Alitalia trennt sich von Airline-Partner Air France-KLM

Die krisengeschüttelte Fluggesellschaft Alitalia trennt sich von ihrem langjährigen Partner Air France-KLM. Die italienische Airline wird 2017 das auslaufende Joint Venture-Abkommen mit dem Partner nicht erneuern, teilte Alitalias CEO, Silvano Cassano, in einer Presseaussendung am Dienstag mit.

Die 2009 mit Air France-KLM abgeschlossene Partnerschaft sei in einem Wirtschaftsumfeld entstanden, das sich in den letzten Jahren stark geändert habe, und sei heute nicht mehr vorteilhaft. Als das Abkommen abgeschlossen wurde, war Alitalias Position anders, meinte Cassano.

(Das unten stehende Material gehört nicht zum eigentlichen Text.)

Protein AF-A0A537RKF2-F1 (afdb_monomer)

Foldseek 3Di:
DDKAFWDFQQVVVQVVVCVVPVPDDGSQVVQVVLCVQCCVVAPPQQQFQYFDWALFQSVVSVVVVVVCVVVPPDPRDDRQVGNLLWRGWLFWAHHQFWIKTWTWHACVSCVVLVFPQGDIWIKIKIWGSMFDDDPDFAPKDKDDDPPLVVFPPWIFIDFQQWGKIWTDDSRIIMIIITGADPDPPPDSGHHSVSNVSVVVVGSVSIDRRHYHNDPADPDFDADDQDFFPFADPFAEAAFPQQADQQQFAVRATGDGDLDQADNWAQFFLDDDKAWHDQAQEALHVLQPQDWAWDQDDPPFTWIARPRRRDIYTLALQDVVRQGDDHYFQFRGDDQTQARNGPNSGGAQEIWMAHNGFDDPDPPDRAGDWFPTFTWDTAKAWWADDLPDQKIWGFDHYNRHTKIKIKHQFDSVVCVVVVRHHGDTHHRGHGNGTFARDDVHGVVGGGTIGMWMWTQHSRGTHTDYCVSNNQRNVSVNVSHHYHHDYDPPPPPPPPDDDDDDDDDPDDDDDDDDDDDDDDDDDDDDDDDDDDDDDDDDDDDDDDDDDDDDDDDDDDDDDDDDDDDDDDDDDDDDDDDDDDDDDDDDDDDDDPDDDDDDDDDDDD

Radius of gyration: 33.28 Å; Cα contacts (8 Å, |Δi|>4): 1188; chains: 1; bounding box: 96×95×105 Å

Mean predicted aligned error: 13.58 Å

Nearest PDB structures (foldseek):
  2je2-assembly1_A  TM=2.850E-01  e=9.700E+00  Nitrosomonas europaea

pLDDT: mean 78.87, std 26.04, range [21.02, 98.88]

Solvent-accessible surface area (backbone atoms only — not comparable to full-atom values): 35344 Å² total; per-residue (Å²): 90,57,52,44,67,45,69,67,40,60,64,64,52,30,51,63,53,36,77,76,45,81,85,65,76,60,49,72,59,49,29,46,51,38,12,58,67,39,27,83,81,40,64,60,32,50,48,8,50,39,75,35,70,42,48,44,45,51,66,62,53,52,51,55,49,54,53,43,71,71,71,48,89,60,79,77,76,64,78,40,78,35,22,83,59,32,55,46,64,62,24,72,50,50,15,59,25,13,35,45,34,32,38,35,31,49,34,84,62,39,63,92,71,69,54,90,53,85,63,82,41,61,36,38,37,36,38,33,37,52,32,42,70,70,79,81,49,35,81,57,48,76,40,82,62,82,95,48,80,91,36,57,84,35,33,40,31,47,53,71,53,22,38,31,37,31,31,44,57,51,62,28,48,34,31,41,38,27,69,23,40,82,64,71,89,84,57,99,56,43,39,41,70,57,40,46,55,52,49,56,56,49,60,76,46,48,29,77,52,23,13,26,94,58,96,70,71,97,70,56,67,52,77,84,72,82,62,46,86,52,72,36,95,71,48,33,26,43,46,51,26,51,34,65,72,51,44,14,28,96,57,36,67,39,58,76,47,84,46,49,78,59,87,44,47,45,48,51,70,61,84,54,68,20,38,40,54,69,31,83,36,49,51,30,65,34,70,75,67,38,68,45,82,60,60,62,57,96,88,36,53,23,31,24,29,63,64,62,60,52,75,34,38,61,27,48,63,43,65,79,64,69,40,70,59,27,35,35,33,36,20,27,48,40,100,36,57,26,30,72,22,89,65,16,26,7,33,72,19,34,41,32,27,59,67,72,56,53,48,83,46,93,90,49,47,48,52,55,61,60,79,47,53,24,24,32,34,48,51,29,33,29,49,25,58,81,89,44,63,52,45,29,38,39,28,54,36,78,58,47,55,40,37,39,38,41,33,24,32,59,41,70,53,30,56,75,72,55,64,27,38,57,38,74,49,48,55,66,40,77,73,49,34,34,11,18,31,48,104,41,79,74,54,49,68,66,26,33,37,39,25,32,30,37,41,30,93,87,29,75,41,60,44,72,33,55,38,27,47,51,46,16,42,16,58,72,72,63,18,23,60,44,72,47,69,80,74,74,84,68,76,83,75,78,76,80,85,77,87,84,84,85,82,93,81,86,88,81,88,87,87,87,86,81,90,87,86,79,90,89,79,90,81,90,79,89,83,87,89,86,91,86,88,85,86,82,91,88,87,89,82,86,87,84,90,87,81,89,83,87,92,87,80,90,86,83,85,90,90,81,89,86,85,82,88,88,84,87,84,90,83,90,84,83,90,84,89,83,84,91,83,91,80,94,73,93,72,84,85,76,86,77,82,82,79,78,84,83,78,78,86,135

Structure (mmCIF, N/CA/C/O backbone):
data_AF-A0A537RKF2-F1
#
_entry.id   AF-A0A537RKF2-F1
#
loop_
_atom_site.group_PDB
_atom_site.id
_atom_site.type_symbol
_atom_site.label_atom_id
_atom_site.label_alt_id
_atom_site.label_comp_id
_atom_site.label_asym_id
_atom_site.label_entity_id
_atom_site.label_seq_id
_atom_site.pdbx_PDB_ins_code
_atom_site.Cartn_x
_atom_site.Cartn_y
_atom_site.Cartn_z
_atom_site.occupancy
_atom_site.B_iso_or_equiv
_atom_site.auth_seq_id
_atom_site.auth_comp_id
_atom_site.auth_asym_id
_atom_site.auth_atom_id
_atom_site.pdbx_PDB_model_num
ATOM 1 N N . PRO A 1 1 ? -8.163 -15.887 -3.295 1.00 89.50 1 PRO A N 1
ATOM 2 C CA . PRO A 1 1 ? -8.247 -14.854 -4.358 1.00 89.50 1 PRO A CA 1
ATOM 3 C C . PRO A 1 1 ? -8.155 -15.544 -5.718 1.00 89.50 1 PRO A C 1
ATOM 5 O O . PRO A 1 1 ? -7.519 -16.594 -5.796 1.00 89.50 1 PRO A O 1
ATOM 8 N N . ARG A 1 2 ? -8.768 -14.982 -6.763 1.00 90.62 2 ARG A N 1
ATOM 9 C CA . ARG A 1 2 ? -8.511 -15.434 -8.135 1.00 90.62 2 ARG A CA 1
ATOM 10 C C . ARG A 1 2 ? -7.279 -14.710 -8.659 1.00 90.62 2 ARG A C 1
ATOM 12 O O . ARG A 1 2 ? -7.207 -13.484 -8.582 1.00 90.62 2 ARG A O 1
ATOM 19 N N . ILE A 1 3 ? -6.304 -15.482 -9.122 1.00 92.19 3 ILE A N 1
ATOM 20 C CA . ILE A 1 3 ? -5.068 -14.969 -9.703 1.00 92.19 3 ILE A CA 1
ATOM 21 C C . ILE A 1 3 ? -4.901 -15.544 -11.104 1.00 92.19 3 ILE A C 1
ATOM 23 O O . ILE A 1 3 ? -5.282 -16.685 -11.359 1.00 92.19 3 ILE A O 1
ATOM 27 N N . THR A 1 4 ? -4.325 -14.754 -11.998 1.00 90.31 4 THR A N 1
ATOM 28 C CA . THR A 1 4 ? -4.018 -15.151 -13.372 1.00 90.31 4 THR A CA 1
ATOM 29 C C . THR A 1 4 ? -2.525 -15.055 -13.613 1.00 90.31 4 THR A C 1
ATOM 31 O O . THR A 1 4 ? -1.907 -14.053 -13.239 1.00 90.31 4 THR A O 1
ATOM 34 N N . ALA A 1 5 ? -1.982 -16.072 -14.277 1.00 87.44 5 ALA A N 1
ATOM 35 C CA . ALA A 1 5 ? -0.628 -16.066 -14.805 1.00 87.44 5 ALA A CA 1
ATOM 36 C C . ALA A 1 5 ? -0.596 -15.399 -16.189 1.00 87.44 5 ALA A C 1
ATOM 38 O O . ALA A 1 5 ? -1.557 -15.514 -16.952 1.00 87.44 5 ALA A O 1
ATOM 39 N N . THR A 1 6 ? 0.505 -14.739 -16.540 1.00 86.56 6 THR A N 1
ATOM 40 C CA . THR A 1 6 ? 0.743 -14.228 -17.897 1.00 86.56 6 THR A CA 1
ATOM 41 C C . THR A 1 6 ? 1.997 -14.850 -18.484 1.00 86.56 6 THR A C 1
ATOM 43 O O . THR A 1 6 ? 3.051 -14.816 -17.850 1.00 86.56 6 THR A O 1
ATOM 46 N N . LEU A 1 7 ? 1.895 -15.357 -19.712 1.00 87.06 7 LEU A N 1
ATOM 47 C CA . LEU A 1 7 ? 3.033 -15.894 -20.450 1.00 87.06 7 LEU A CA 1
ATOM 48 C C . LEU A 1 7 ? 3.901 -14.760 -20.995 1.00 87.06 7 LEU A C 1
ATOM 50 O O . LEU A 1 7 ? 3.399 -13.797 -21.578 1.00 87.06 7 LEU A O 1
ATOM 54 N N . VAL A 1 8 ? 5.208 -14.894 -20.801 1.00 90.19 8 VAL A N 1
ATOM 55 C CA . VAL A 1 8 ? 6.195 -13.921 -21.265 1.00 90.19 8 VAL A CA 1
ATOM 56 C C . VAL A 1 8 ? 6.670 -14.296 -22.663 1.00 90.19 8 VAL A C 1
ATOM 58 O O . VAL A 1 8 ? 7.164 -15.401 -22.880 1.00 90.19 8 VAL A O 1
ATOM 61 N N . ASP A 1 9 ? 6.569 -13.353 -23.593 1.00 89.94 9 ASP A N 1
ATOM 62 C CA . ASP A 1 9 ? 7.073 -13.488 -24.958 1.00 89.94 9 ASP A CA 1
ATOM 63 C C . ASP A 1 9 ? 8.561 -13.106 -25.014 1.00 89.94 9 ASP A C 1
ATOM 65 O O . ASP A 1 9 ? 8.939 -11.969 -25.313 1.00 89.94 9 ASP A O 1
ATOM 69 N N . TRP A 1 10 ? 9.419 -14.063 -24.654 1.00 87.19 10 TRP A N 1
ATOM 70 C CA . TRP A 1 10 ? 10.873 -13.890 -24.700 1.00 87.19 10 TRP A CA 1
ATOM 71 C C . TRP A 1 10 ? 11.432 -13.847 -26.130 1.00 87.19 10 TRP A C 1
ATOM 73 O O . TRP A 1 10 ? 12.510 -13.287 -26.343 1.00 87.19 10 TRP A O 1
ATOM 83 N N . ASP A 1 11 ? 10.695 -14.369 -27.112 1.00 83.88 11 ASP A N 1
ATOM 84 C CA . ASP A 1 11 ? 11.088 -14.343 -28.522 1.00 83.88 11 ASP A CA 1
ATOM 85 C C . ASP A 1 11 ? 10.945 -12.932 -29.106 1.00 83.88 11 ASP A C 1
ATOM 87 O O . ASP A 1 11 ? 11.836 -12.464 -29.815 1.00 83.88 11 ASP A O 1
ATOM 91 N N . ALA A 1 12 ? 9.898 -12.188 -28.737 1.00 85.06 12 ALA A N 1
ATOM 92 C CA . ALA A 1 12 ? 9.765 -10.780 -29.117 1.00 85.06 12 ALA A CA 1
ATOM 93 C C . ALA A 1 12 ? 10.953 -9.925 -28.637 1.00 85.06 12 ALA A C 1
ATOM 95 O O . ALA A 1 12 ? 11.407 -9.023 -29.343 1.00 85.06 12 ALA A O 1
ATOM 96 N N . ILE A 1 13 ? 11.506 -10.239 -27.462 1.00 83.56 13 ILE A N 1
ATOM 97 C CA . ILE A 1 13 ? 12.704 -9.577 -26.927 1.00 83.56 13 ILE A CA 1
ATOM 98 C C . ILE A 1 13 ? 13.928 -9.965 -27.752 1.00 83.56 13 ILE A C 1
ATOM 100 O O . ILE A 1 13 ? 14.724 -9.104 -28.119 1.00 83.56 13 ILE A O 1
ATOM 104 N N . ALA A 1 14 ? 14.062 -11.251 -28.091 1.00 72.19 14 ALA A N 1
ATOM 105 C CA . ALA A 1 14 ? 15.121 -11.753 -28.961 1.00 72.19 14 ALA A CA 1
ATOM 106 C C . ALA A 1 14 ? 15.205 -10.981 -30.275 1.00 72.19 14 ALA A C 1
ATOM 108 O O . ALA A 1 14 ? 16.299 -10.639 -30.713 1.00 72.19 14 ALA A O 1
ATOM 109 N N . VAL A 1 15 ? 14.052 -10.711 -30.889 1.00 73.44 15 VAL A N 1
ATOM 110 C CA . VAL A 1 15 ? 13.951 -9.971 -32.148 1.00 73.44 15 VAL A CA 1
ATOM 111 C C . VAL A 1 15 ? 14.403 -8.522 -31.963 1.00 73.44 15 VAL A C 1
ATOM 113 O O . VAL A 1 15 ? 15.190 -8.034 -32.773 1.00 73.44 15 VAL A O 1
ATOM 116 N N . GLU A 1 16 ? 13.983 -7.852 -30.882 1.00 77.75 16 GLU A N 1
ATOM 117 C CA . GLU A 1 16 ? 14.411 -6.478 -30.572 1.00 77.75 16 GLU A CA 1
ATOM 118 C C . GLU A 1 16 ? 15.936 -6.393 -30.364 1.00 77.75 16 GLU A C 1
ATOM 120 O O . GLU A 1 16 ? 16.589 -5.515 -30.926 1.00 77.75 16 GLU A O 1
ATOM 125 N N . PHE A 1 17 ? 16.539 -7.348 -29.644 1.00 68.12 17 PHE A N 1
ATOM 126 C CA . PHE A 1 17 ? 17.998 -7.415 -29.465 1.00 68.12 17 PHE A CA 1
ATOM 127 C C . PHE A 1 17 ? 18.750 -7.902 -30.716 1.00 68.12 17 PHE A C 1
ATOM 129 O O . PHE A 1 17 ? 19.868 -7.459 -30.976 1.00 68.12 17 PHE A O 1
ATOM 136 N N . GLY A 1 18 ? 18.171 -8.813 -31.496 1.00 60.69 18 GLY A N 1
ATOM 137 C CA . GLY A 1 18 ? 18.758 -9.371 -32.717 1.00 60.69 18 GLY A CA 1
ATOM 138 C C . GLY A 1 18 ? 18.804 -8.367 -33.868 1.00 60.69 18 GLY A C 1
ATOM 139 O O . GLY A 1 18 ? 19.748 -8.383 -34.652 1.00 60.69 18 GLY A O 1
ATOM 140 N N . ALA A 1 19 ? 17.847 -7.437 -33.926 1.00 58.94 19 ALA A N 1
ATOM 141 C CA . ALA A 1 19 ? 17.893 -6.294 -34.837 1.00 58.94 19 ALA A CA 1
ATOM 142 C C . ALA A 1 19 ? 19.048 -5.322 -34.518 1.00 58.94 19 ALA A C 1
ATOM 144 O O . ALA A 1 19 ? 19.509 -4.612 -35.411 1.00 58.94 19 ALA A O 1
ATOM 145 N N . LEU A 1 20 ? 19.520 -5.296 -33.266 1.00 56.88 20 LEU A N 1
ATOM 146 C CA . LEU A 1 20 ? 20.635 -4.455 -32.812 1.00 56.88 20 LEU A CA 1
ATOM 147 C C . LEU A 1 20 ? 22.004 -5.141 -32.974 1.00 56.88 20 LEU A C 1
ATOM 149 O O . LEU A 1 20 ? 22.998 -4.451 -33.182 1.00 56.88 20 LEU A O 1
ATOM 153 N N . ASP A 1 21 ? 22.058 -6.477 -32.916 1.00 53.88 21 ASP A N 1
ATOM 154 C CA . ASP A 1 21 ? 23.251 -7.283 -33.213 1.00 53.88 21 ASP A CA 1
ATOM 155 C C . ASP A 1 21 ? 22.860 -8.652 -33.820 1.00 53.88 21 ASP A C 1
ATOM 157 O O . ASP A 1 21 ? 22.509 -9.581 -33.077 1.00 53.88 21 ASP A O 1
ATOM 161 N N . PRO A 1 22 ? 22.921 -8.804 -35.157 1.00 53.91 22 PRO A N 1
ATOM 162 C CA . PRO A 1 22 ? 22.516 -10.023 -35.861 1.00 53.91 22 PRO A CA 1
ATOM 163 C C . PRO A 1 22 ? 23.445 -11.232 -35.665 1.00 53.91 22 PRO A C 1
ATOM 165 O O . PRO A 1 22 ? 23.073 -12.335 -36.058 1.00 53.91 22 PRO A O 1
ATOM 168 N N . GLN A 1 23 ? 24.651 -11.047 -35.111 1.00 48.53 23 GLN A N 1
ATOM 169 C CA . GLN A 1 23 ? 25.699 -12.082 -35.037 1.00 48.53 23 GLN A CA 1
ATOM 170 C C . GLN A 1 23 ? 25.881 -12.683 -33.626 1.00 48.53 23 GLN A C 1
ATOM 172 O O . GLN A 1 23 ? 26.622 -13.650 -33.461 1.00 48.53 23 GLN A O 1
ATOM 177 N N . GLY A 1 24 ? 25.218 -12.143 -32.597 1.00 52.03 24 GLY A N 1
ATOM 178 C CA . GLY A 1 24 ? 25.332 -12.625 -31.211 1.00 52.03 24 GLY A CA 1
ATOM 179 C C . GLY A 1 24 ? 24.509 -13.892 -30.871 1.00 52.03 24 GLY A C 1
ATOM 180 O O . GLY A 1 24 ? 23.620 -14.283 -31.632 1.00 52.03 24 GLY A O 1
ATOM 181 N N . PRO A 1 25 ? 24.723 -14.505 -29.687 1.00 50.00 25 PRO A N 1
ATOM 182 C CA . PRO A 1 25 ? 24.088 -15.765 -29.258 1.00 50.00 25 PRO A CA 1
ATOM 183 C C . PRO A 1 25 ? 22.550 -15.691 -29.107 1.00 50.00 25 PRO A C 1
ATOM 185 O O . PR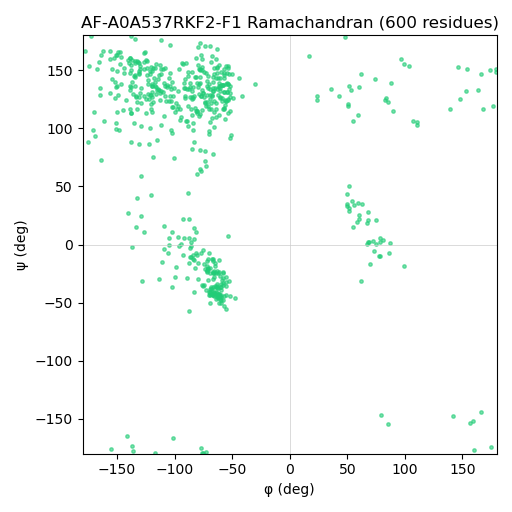O A 1 25 ? 21.973 -14.607 -29.111 1.00 50.00 25 PRO A O 1
ATOM 188 N N . MET A 1 26 ? 21.868 -16.841 -28.957 1.00 52.84 26 MET A N 1
ATOM 189 C CA . MET A 1 26 ? 20.400 -16.926 -28.783 1.00 52.84 26 MET A CA 1
ATOM 190 C C . MET A 1 26 ? 19.862 -16.087 -27.603 1.00 52.84 26 MET A C 1
ATOM 192 O O . MET A 1 26 ? 20.545 -15.887 -26.598 1.00 52.84 26 MET A O 1
ATOM 196 N N . ALA A 1 27 ? 18.593 -15.669 -27.692 1.00 58.19 27 ALA A N 1
ATOM 197 C CA . ALA A 1 27 ? 17.914 -14.780 -26.737 1.00 58.19 27 ALA A CA 1
ATOM 198 C C . ALA A 1 27 ? 18.067 -15.125 -25.244 1.00 58.19 27 ALA A C 1
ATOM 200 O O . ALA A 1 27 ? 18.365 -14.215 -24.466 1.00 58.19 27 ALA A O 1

Nach dem Einstieg des Air-Berlin-Aktionärs Etihad bei der angeschlagenen Alitalia im vergangenen August hofft die italienische Airline auf einen Neubeginn. Dies soll dank mehr internationalen Flugverbindungen und eines verbesserten Kundenservice gelingen. Dabei soll vor allem auf Nordamerika und Asien gesetzt werden.

Alitalia rechnet damit, 2017 wieder die Gewinnschwelle zu erreichen. Um dieses Ziel zu schaffen, sind Investitionen in Höhe von 700 Mio. Euro zum Ausbau von Flotte, Technologie und Personal geplant. Alitalia will die Zahl der Routen um 17 Prozent aufstocken.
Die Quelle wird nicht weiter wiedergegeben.